Aim of the exercise ▸
Although the data below holds other lines too, output only those from the line with "ATOM 51 C CA" up to and including the line with "ATOM 81 C CA", exactly as they appear.

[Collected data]
_ _ _

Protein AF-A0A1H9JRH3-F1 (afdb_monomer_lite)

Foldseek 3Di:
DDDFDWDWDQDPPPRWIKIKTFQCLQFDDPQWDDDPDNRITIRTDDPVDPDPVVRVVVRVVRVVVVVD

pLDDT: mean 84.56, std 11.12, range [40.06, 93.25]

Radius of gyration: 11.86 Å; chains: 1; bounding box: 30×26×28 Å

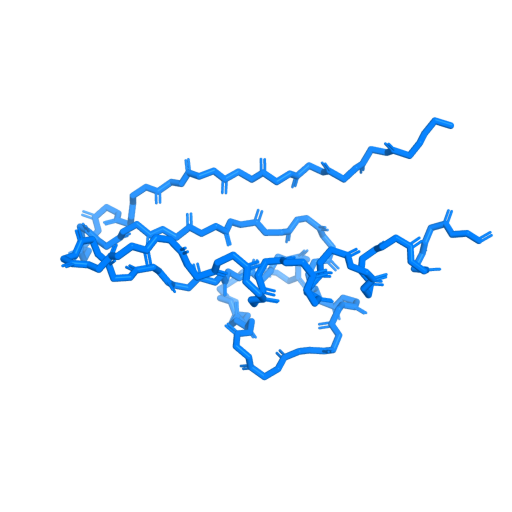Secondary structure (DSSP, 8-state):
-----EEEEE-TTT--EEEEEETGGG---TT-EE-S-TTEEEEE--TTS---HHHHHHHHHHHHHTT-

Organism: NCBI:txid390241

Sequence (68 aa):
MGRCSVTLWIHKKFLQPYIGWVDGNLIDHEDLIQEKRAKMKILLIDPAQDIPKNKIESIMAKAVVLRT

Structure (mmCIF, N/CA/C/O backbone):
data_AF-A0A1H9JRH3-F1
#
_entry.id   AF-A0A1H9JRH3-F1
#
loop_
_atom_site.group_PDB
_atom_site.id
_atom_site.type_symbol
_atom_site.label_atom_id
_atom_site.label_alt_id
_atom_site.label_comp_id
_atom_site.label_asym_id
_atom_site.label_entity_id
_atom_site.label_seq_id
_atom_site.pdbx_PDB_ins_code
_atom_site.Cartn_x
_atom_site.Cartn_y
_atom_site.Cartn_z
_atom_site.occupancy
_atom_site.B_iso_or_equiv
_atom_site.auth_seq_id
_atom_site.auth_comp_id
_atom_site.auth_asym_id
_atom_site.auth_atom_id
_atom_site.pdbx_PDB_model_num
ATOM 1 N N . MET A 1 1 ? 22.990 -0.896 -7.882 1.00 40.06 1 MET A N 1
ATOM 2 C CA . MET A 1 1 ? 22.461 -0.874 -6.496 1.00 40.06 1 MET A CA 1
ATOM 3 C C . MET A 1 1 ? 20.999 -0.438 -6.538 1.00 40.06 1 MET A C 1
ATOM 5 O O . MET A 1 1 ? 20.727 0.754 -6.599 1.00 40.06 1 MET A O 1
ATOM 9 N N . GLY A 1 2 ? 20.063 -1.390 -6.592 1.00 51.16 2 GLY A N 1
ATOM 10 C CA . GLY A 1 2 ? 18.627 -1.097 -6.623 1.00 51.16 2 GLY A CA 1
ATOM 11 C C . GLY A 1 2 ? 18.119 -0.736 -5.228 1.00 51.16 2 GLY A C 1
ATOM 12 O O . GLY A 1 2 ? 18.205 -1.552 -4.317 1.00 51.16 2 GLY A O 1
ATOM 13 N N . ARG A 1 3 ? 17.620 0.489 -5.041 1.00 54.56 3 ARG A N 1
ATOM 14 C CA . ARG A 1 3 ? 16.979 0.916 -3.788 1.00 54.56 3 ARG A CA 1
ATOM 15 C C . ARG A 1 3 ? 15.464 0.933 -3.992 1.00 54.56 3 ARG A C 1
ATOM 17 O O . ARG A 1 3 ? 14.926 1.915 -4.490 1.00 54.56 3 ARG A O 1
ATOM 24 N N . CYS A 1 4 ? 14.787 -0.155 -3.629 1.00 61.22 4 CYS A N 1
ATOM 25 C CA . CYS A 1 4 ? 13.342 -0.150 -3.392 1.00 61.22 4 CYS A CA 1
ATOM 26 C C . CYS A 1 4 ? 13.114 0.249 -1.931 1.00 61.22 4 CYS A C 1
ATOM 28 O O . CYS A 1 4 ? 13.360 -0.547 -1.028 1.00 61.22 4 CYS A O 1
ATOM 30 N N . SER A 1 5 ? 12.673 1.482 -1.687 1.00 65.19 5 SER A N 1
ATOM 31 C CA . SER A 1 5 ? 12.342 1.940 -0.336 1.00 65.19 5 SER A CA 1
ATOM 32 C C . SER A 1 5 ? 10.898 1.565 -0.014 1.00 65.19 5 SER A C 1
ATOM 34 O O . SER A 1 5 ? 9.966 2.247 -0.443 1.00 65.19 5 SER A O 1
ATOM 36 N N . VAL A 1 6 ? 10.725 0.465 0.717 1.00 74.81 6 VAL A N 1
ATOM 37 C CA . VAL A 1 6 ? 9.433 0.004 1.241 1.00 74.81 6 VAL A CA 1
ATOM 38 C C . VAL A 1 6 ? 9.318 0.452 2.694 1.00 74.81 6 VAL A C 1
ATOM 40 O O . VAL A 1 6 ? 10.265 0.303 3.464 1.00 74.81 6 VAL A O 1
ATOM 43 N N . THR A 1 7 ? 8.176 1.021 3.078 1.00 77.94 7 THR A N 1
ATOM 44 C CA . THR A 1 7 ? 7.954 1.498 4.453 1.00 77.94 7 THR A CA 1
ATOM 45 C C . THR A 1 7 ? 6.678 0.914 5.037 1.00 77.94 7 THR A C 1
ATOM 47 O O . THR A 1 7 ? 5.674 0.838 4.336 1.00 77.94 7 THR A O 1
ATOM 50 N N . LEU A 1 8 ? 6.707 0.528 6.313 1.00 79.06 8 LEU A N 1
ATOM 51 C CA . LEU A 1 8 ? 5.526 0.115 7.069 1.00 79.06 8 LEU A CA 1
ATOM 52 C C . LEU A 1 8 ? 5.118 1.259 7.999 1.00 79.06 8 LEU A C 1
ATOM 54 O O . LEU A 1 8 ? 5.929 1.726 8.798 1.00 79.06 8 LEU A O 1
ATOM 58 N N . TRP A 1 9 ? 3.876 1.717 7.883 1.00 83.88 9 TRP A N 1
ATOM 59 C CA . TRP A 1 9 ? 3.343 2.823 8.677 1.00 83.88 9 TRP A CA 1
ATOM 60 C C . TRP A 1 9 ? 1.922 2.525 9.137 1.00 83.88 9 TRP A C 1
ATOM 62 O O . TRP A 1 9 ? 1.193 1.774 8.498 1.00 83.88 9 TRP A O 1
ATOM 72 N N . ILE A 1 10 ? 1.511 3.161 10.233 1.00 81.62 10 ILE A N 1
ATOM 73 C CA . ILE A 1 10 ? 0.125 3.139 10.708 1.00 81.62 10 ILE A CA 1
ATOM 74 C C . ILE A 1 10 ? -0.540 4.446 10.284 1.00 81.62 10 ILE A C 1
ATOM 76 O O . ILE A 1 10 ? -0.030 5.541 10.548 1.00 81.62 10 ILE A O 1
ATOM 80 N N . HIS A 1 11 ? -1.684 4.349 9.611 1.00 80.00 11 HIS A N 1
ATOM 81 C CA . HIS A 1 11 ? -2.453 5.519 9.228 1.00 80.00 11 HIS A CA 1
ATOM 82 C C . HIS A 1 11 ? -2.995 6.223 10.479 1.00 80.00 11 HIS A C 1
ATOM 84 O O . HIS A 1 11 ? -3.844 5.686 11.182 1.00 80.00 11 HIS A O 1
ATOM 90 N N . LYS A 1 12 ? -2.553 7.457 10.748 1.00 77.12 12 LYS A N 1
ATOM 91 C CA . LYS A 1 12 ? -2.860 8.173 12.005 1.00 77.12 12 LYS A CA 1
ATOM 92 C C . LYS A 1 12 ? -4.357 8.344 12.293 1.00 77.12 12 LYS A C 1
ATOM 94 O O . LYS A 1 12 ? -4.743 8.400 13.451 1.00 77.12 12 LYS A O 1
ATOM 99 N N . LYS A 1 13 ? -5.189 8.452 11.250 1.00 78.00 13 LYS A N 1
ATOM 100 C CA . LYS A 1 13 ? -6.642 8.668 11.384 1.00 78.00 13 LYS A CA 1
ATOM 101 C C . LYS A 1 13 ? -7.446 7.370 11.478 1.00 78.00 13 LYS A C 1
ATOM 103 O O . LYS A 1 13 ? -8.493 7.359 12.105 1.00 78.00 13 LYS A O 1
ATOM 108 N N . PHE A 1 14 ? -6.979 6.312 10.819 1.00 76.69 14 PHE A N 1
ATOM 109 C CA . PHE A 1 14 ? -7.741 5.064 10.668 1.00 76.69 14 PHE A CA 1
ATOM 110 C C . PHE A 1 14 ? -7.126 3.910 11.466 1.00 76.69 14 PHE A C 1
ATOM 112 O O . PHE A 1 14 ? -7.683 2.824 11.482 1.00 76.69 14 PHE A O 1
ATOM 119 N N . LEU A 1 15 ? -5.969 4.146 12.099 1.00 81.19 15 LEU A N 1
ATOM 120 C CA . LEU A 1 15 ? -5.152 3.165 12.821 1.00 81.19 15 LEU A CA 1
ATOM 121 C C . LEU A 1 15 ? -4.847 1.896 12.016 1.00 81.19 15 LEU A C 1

_ _ _

Written solution ▸
ATOM 51 C CA . LEU A 1 8 ? 5.526 0.115 7.069 1.00 79.06 8 LEU A CA 1
ATOM 52 C C . LEU A 1 8 ? 5.118 1.259 7.999 1.00 79.06 8 LEU A C 1
ATOM 54 O O . LEU A 1 8 ? 5.929 1.726 8.798 1.00 79.06 8 LEU A O 1
ATOM 58 N N . TRP A 1 9 ? 3.876 1.717 7.883 1.00 83.88 9 TRP A N 1
ATOM 59 C CA . TRP A 1 9 ? 3.343 2.823 8.677 1.00 83.88 9 TRP A CA 1
ATOM 60 C C . TRP A 1 9 ? 1.922 2.525 9.137 1.00 83.88 9 TRP A C 1
ATOM 62 O O . TRP A 1 9 ? 1.193 1.774 8.498 1.00 83.88 9 TRP A O 1
ATOM 72 N N . ILE A 1 10 ? 1.511 3.161 10.233 1.00 81.62 10 ILE A N 1
ATOM 73 C CA . ILE A 1 10 ? 0.125 3.139 10.708 1.00 81.62 10 ILE A CA 1
ATOM 74 C C . ILE A 1 10 ? -0.540 4.446 10.284 1.00 81.62 10 ILE A C 1
ATOM 76 O O . ILE A 1 10 ? -0.030 5.541 10.548 1.00 81.62 10 ILE A O 1
ATOM 80 N N . HIS A 1 11 ? -1.684 4.349 9.611 1.00 80.00 11 HIS A N 1
ATOM 81 C CA . HIS A 1 11 ? -2.453 5.519 9.228 1.00 80.00 11 HIS A CA 1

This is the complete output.